A frase do refrão é preocupante quando pronunciada isoladamente. O que faz um forasteiro? O que deixa ele como herança? Se esse forasteiro for, além disso, um peregrino qual a sua lição de vida?
Embora forasteiro e peregrino possam ser tomados como ternos sinônimos estou admitindo uma certa diferença sutil entre eles. O forasteiro, na minha concepção, é qualquer passante. Um peregrino é alguém que deixou as suas origens e executa um trajeto bem definido, um caminhante com um motivo especial; alguém que caminha para algum lugar. Segundo a Wikipédia “A peregrinação tem, assim, um sentido e um valor acrescentado que é necessário descobrir a cada pessoa que a executa”.
Mas o que faz um peregrino em benefício do lugar por onde passa? Nada.
Ele não semeia, não cultiva uma planta, não cava uma cisterna, não constrói uma casa, não apóia uma escola, não abriga uma criança, não dá esperança uma jovem e não zela pelo local. Seu olhar está no “além”. Passará por aqui uma única vez, pedirá ajuda, pernoitará ao relento ou em um abrigo improvisado e seguirá em frente sem deixar herança cultural, emocional ou material. Ele não cria vínculos por onde passa.
Se sou apenas um peregrino aqui nesta terra, se passarei apenas uma “noite”(minha vida é uma noite?) o que me interessa fazer por este lugar? Estabelecerei uma relação ecológica? Estabelecerei uma relação afetiva com o contexto social onde vivo? Serei sempre um “estranho no ninho”? Terei projetos sociais? Para que tudo isso se passarei apenas um “noite”? Um “noite” cheia de medo, “desabrigado”? Todos deverão ser sempre estranhos para mim?
É essa a vida que quero para mim? Deve ser essa a minha pregação para os fiéis? Será que de fato devo ser um peregrino?

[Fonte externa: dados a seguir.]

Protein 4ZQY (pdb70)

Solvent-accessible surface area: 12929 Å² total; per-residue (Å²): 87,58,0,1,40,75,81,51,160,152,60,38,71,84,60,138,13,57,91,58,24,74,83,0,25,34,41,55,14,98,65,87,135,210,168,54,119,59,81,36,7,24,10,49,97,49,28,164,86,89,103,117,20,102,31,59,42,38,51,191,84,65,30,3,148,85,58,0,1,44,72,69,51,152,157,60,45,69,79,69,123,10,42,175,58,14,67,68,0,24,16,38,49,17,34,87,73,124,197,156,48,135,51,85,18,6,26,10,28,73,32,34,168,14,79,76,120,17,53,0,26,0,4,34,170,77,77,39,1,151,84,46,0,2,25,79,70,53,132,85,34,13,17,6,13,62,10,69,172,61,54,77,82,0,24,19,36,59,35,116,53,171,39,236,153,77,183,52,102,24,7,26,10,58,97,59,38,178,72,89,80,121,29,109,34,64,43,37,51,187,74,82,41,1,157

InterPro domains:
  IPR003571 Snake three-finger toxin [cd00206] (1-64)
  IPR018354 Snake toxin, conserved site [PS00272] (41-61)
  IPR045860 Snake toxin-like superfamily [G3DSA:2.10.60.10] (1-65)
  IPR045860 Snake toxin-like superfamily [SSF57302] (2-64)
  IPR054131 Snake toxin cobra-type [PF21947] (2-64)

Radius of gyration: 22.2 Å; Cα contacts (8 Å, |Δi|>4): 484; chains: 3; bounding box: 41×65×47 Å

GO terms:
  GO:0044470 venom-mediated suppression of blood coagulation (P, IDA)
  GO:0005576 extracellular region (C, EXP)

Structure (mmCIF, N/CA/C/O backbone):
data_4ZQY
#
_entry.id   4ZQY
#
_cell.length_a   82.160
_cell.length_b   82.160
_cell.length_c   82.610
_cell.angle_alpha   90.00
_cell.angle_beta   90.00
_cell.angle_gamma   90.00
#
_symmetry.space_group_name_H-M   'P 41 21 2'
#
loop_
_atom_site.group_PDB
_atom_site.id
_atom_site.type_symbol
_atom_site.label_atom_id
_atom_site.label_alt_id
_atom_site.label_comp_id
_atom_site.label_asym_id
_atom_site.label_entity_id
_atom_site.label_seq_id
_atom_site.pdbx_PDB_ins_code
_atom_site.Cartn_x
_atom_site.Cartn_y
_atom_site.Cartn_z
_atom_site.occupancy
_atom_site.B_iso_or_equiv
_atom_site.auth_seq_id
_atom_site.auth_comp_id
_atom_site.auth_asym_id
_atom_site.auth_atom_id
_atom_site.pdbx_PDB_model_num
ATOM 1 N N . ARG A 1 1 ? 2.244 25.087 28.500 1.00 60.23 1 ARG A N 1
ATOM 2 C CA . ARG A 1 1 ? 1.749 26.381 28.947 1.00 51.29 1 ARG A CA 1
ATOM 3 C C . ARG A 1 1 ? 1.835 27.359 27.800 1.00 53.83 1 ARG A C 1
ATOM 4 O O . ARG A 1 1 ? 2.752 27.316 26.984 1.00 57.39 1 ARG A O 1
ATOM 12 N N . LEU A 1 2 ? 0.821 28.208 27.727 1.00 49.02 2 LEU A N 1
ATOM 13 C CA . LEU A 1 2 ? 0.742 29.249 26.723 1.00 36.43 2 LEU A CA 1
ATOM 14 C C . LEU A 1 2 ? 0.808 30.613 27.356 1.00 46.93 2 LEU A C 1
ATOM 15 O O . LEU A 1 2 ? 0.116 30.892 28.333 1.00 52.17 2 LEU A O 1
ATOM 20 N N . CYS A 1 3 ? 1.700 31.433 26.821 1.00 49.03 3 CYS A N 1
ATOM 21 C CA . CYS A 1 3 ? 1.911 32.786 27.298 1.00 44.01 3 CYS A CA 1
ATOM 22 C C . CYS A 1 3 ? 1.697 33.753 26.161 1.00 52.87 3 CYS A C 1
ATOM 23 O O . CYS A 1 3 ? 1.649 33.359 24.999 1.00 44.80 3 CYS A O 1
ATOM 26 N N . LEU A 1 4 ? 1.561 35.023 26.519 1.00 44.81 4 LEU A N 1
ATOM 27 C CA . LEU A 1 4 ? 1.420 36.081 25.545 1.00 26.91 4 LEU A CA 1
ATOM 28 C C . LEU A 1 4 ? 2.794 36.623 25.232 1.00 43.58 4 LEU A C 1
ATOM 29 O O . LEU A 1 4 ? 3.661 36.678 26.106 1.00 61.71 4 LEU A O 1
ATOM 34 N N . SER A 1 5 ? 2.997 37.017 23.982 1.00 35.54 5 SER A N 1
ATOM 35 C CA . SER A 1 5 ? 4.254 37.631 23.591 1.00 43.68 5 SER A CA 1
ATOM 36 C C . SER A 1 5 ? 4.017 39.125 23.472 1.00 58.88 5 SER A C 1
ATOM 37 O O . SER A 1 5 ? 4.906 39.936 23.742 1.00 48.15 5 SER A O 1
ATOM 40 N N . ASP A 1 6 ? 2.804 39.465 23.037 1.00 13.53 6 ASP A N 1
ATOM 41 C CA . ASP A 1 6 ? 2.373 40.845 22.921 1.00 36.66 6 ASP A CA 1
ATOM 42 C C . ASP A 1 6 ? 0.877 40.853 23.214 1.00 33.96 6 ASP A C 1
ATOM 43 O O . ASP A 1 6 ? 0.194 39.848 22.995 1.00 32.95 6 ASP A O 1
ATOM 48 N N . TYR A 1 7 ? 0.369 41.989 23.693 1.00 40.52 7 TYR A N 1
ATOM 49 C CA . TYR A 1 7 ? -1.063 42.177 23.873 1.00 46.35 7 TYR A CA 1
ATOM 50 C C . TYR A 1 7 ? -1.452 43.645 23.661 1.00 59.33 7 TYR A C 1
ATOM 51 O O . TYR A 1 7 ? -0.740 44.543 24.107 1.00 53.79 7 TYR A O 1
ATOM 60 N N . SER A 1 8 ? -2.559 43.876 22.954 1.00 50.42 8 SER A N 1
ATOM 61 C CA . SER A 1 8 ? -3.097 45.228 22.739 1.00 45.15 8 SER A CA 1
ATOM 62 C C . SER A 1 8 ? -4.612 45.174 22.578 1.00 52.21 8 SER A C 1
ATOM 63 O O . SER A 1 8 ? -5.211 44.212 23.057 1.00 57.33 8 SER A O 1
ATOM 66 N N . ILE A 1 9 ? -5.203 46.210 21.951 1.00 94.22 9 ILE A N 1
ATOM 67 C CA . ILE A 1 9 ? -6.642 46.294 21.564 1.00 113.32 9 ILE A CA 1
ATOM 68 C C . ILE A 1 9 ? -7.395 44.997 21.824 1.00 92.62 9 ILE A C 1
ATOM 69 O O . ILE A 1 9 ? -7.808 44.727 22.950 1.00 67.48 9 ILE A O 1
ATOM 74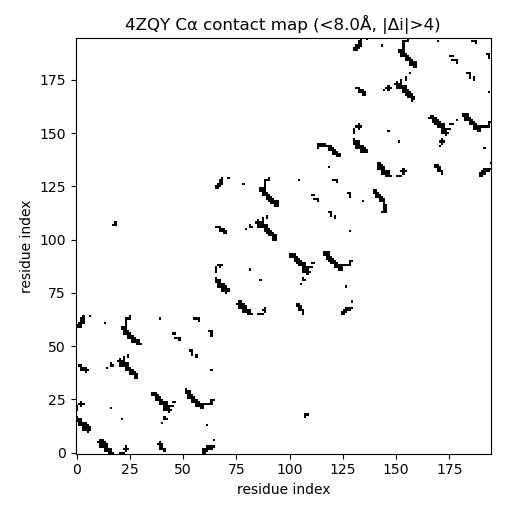 N N . PHE A 1 10 ? -7.617 44.229 20.771 1.00 103.41 10 PHE A N 1
ATOM 75 C CA . PHE A 1 10 ? -7.495 42.787 20.899 1.00 141.20 10 PHE A CA 1
ATOM 76 C C . PHE A 1 10 ? -6.626 42.320 19.742 1.00 118.59 10 PHE A C 1
ATOM 77 O O . PHE A 1 10 ? -7.111 41.896 18.693 1.00 97.11 10 PHE A O 1
ATOM 85 N N . SER A 1 11 ? -5.324 42.493 19.922 1.00 79.59 11 SER A N 1
ATOM 86 C CA . SER A 1 11 ? -4.362 41.756 19.146 1.00 49.36 11 SER A CA 1
ATOM 87 C C . SER A 1 11 ? -3.427 41.155 20.168 1.00 63.82 11 SER A C 1
ATOM 88 O O . SER A 1 11 ? -2.704 41.868 20.859 1.00 91.67 11 SER A O 1
ATOM 91 N N . GLU A 1 12 ? -3.478 39.838 20.282 1.00 54.82 12 GLU A N 1
ATOM 92 C CA . GLU A 1 12 ? -2.573 39.106 21.145 1.00 51.18 12 GLU A CA 1
ATOM 93 C C . GLU A 1 12 ? -1.650 38.170 20.378 1.00 51.70 12 GLU A C 1
ATOM 94 O O . GLU A 1 12 ? -2.075 37.491 19.449 1.00 79.52 12 GLU A O 1
ATOM 100 N N . THR A 1 13 ? -0.370 38.200 20.726 1.00 44.14 13 THR A N 1
ATOM 101 C CA . THR A 1 13 ? 0.600 37.284 20.145 1.00 51.06 13 THR A CA 1
ATOM 102 C C . THR A 1 13 ? 0.848 36.142 21.126 1.00 41.80 13 THR A C 1
ATOM 103 O O . THR A 1 13 ? 1.301 36.359 22.248 1.00 56.52 13 THR A O 1
ATOM 107 N N . ILE A 1 14 ? 0.571 34.921 20.687 1.00 51.59 14 ILE A N 1
ATOM 108 C CA . ILE A 1 14 ? 0.601 33.771 21.578 1.00 30.53 14 ILE A CA 1
ATOM 109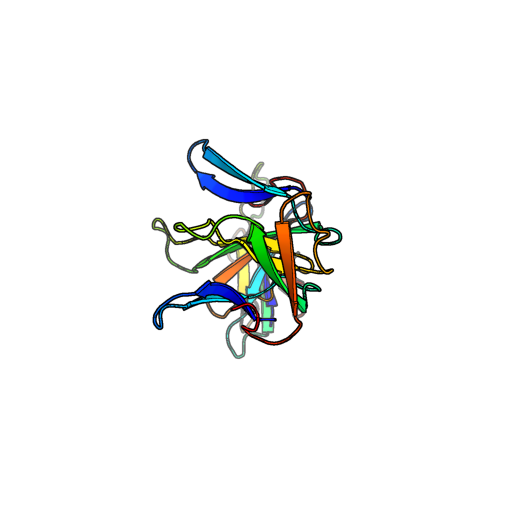 C C . ILE A 1 14 ? 1.770 32.851 21.243 1.00 40.35 14 ILE A C 1
ATOM 110 O O . ILE A 1 14 ? 2.032 32.551 20.078 1.00 44.76 14 ILE A O 1
ATOM 115 N N . GLU A 1 15 ? 2.434 32.359 22.281 1.00 44.55 15 GLU A N 1
ATOM 116 C CA . GLU A 1 15 ? 3.466 31.350 22.134 1.00 29.69 15 GLU A CA 1
ATOM 117 C C . GLU A 1 15 ? 3.237 30.157 23.050 1.00 47.00 15 GLU A C 1
ATOM 118 O O . GLU A 1 15 ? 2.469 30.233 24.014 1.00 34.13 15 GLU A O 1
ATOM 124 N N . ILE A 1 16 ? 3.836 29.030 22.683 1.00 41.47 16 ILE A N 1
ATOM 125 C CA . ILE A 1 16 ? 3.794 27.832 23.512 1.00 49.81 16 ILE A CA 1
ATOM 126 C C . ILE A 1 16 ? 5.119 27.667 24.285 1.00 53.96 16 ILE A C 1
ATOM 127 O O . ILE A 1 16 ? 6.208 27.746 23.719 1.00 41.29 16 ILE A O 1
ATOM 132 N N . CYS A 1 17 ? 5.017 27.488 25.595 1.00 48.54 17 CYS A N 1
ATOM 133 C CA . CYS A 1 17 ? 6.194 27.442 26.449 1.00 53.78 17 CYS A CA 1
ATOM 134 C C . CYS A 1 17 ? 6.981 26.155 26.334 1.00 46.48 17 CYS A C 1
ATOM 135 O O . CYS A 1 17 ? 6.400 25.087 26.171 1.00 61.89 17 CYS A O 1
ATOM 138 N N . PRO A 1 18 ? 8.314 26.255 26.416 1.00 34.79 18 PRO A N 1
ATOM 139 C CA . PRO A 1 18 ? 9.181 25.075 26.474 1.00 48.63 18 PRO A CA 1
ATOM 140 C C . PRO A 1 18 ? 8.758 24.116 27.578 1.00 49.42 18 PRO A C 1
ATOM 141 O O . PRO A 1 18 ? 8.036 24.526 28.489 1.00 87.82 18 PRO A O 1
ATOM 145 N N . GLU A 1 19 ? 9.222 22.870 27.515 1.00 67.85 19 GLU A N 1
ATOM 146 C CA . GLU A 1 19 ? 8.973 21.906 28.587 1.00 69.56 19 GLU A CA 1
ATOM 147 C C . GLU A 1 19 ? 9.511 22.433 29.903 1.00 61.66 19 GLU A C 1
ATOM 148 O O . GLU A 1 19 ? 10.616 22.974 29.964 1.00 54.34 19 GLU A O 1
ATOM 154 N N . GLY A 1 20 ? 8.708 22.283 30.950 1.00 55.72 20 GLY A N 1
ATOM 155 C CA . GLY A 1 20 ? 9.104 22.668 32.293 1.00 65.51 20 GLY A CA 1
ATOM 156 C C . GLY A 1 20 ? 8.841 24.119 32.604 1.00 56.63 20 GLY A C 1
ATOM 157 O O . GLY A 1 20 ? 8.832 24.518 33.768 1.00 84.28 20 GLY A O 1
ATOM 158 N N . HIS A 1 21 ? 8.658 24.920 31.564 1.00 76.66 21 HIS A N 1
ATOM 159 C CA . HIS A 1 21 ? 8.320 26.322 31.734 1.00 55.60 21 HIS A CA 1
ATOM 160 C C . HIS A 1 21 ? 6.807 26.442 31.830 1.00 60.77 21 HIS A C 1
ATOM 161 O O . HIS A 1 21 ? 6.108 26.257 30.835 1.00 88.97 21 HIS A O 1
ATOM 168 N N . ASN A 1 22 ? 6.298 26.736 33.023 1.00 46.07 22 ASN A N 1
ATOM 169 C CA . ASN A 1 22 ? 4.852 26.766 33.243 1.00 64.46 22 ASN A CA 1
ATOM 170 C C . ASN A 1 22 ? 4.408 28.118 33.784 1.00 64.40 22 ASN A C 1
ATOM 171 O O . ASN A 1 22 ? 3.249 28.312 34.143 1.00 54.33 22 ASN A O 1
ATOM 176 N N . TYR A 1 23 ? 5.333 29.067 33.786 1.00 46.87 23 TYR A N 1
ATOM 177 C CA . TYR A 1 23 ? 5.037 30.431 34.191 1.00 35.22 23 TYR A CA 1
ATOM 178 C C . TYR A 1 23 ? 5.031 31.358 32.989 1.00 49.03 23 TYR A C 1
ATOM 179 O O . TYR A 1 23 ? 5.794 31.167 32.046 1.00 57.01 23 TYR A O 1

Tenho ouvido de cidades onde por muito tempo havia vandalismo contra pontos de ônibus, telefones públicos, etc. Morei em uma delas e vivenciei isso por algum tempo. Pela experiência que tive e pelo que me contaram sobre outras cidades a minha conjetura (não sou sociólogo) é que essas cidades eram pontos de passagem, isto é, as pessoas saíam de suas terras em busca de algo melhor em outro lugar e essas cidades ficavam no “caminho”. Por acaso, ou por falta de recursos, estabeleciam residência nela, mas pensavam em um dia prosseguir. Seus filhos não era filhos dessa cidade, logo, não tinham compromisso com ela. Em alguns casos essas cidades eram apenas o lugar de buscar recursos para a família que ficara para trás e, por alguma razão (muitas vezes não planejada), estabeleciam residência ali e constituíam família. Também nesses casos, os seus filhos não eram filhos daquela cidade.O passante não cuida, não tem projetos, não investe no local.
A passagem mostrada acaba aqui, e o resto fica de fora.